Comparison between starvation and consumption of a high protein diet: plasma insulin and glucagon and hepatic activities of gluconeogenic enzymes during the first 24 hours.


Plasma insulin, glucagon, glucose, free fatty acids and glycerol, hepatic cyclic AMP and glycogen, and liver phosphoenolpyruvate carboxykinase (PEPCK), fructose 1,6-bisphosphatase (FBPase), glucose 6-phosphatase (G6Pase) and alanine amino transferase (AAT) activities were examined in adult rats during the first 24 h of either starvation or consumption of a high protein, carbohydrate-free (HP) diet.
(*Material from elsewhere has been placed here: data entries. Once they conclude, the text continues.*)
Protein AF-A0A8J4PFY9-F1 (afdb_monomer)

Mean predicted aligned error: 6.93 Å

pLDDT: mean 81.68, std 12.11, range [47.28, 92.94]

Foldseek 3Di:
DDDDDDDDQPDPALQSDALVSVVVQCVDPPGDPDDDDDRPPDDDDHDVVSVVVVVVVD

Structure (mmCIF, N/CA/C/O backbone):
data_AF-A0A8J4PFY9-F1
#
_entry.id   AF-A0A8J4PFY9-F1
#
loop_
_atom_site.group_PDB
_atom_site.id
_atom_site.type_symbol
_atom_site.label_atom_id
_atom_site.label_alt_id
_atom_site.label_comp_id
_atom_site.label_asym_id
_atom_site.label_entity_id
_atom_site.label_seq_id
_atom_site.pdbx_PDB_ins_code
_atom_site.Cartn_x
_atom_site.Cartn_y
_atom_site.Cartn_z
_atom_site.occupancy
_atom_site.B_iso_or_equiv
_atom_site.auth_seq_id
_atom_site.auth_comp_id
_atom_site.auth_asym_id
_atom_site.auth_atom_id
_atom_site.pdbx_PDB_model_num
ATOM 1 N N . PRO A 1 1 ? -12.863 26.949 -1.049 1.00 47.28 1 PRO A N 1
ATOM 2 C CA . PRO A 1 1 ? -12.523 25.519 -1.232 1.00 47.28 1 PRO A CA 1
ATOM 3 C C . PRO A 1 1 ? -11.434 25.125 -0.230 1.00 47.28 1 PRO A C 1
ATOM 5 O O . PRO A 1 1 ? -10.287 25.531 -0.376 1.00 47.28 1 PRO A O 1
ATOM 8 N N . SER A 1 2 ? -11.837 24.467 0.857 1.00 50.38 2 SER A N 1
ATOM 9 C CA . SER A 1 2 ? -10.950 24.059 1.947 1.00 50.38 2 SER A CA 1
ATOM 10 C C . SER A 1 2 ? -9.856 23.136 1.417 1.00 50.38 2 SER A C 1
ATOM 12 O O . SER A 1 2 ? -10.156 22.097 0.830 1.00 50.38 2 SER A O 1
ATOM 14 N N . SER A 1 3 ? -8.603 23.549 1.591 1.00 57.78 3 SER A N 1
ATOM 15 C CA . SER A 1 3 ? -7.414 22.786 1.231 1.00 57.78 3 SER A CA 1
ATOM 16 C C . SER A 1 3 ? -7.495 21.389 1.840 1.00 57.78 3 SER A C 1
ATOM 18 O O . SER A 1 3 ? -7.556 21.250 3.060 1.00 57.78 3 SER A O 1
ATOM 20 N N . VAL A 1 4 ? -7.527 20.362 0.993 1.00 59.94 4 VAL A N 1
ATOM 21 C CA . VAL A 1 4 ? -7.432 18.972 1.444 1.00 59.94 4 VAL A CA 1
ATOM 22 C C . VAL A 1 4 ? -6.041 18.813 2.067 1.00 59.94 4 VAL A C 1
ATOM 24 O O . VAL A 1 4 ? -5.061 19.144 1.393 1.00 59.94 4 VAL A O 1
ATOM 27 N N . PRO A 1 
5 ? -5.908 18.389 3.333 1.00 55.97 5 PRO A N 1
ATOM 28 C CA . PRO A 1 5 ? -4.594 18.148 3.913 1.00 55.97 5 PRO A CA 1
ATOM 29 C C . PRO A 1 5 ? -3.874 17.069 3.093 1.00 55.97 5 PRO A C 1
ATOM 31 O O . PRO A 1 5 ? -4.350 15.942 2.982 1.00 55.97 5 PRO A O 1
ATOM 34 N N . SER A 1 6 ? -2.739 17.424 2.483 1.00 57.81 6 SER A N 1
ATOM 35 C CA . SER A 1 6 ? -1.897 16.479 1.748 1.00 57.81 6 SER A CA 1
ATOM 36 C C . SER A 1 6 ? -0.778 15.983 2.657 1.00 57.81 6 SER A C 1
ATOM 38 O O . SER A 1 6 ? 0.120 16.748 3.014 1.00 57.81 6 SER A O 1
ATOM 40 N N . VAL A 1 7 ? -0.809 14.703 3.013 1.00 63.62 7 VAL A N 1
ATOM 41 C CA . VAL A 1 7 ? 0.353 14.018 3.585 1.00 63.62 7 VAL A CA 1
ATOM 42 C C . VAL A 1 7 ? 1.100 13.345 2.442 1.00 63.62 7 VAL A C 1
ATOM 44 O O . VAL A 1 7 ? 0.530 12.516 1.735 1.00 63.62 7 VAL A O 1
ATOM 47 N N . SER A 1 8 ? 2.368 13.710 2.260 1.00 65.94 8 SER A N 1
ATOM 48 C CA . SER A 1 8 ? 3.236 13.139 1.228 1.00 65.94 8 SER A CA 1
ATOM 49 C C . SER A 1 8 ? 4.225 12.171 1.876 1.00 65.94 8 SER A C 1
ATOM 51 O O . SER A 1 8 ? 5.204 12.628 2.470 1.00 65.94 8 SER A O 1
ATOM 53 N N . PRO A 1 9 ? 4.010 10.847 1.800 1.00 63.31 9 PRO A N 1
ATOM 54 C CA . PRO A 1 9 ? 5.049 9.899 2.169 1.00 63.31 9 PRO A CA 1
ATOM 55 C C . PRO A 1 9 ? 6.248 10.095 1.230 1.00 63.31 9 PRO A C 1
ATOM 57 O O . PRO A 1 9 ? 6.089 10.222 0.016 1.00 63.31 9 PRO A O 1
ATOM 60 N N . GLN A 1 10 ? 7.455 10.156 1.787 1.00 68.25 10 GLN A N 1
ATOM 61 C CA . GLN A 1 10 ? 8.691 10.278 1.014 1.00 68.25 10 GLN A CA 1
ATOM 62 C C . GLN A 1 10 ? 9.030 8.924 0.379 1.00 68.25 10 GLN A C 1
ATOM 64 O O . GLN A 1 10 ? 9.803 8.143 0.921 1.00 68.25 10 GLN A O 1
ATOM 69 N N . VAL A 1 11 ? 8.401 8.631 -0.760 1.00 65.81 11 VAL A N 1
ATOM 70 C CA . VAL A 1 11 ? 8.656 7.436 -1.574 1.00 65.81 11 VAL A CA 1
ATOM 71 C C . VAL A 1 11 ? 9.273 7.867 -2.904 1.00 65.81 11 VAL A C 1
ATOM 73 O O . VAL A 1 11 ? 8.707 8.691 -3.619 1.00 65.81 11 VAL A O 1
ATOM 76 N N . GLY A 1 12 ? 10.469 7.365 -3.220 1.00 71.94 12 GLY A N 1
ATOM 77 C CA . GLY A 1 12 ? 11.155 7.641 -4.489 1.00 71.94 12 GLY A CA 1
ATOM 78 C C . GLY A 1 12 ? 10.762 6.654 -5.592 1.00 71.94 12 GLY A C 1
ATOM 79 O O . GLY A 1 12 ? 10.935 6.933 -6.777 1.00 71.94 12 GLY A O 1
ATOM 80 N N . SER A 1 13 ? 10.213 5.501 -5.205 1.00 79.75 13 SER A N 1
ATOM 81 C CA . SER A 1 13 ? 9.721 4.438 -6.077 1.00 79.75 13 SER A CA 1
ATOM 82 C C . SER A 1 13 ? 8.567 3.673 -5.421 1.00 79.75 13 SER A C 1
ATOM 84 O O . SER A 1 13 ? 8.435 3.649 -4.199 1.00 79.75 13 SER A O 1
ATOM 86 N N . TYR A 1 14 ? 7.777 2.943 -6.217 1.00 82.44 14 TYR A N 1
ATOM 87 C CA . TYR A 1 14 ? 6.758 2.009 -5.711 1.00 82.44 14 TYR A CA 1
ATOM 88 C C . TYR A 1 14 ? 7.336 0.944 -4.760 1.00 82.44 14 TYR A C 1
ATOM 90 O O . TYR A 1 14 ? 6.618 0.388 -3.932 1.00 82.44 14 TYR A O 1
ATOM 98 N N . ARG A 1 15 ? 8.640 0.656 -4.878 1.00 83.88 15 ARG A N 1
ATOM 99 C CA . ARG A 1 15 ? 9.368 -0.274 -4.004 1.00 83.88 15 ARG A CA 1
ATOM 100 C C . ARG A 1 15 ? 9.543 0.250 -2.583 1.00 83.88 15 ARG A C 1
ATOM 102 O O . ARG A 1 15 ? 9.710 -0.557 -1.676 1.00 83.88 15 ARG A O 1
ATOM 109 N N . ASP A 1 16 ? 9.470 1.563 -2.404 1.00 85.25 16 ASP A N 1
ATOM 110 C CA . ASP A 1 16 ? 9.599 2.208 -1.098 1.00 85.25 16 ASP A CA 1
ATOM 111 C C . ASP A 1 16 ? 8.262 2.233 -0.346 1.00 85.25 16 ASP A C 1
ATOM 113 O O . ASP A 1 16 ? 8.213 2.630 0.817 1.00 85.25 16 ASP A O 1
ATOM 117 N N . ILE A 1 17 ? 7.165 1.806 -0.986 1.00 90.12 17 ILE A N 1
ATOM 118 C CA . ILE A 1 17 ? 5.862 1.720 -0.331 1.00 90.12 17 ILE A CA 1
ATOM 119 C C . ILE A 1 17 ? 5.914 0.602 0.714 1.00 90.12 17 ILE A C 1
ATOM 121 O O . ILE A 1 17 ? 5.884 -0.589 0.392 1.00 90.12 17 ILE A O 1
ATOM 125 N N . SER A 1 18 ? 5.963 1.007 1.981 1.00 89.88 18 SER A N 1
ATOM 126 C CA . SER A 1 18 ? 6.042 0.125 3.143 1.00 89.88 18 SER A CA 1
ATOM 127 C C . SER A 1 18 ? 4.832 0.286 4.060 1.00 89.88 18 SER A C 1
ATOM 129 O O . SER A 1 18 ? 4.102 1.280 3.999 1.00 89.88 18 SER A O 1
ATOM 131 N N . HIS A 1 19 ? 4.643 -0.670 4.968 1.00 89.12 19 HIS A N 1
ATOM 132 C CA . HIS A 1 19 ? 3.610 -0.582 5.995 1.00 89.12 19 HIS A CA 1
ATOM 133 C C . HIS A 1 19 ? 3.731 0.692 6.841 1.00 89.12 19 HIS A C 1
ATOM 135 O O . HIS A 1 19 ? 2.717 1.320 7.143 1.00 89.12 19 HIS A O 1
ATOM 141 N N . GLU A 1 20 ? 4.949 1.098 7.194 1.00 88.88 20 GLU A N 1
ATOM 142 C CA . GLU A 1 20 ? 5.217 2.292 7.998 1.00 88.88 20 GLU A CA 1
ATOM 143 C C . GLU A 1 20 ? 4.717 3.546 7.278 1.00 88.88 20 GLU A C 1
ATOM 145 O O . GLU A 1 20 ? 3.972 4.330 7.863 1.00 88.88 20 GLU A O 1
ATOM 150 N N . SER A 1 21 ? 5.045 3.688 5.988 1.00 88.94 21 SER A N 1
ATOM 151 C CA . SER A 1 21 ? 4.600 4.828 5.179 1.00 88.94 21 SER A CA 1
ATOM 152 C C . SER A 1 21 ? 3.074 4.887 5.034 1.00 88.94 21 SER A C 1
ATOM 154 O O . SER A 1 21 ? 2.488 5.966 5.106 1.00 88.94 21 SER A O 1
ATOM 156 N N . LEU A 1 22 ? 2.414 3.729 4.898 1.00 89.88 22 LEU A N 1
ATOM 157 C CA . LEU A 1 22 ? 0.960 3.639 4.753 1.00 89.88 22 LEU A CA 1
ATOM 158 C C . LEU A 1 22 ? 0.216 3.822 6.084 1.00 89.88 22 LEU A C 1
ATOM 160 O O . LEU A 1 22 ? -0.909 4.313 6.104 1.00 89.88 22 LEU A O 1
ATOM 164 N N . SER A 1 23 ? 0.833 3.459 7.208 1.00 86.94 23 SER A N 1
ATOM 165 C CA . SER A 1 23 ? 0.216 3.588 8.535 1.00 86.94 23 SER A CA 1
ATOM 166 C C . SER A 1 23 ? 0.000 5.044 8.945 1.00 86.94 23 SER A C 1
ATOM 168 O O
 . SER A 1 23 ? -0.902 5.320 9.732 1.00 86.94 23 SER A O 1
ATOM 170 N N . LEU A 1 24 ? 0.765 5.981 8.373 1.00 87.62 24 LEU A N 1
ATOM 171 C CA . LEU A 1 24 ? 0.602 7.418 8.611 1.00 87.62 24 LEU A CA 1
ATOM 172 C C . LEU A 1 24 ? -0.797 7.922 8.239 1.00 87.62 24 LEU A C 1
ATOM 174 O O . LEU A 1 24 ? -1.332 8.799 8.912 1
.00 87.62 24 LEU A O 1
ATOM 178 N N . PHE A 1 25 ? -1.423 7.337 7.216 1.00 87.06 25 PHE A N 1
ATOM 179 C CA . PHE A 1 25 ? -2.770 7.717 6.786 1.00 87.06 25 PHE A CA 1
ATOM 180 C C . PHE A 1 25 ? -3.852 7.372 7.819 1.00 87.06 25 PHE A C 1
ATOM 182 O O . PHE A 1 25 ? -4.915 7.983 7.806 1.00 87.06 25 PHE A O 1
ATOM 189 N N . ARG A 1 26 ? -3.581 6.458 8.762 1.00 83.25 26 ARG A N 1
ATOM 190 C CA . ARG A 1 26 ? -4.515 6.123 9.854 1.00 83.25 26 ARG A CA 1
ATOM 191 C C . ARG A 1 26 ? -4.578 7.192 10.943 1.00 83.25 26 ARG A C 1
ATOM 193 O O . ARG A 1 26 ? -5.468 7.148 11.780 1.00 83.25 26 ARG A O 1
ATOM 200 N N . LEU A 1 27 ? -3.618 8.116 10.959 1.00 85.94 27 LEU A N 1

Under both nutritional conditions, plasma insulin fell within 12 h and remained constant thereafter. Glucagon increased 12 h after the start of the experiment and peaked between 18-24 h. The insulin: glucagon ratio was lower during the last 12 h of the experiment. In both experimental groups, liver cyclic AMP increased progressively and peaked between 15-24 h, but it increase was higher on HP diet than on starvation. Whereas plasma glucose remained low on starvation for 24 h, it returned to normal on consumption of the HP diet. In both groups, liver glycogen fell within 12 h and remained low until the end of experiment. FBPase, G6Pase and AAT did not change on starvation, while they increased toward the end of 1 d HP consumption. During starvation or consumption of the HP diet, PEPCK increased progressively and peaked between 15-24 h, but the increase was greater with the HP diet than with starvation. These findings suggest that in the first 24 hours, the adaptative response of hepatic gluconeogenesis is higher with a HP diet than upon starvation.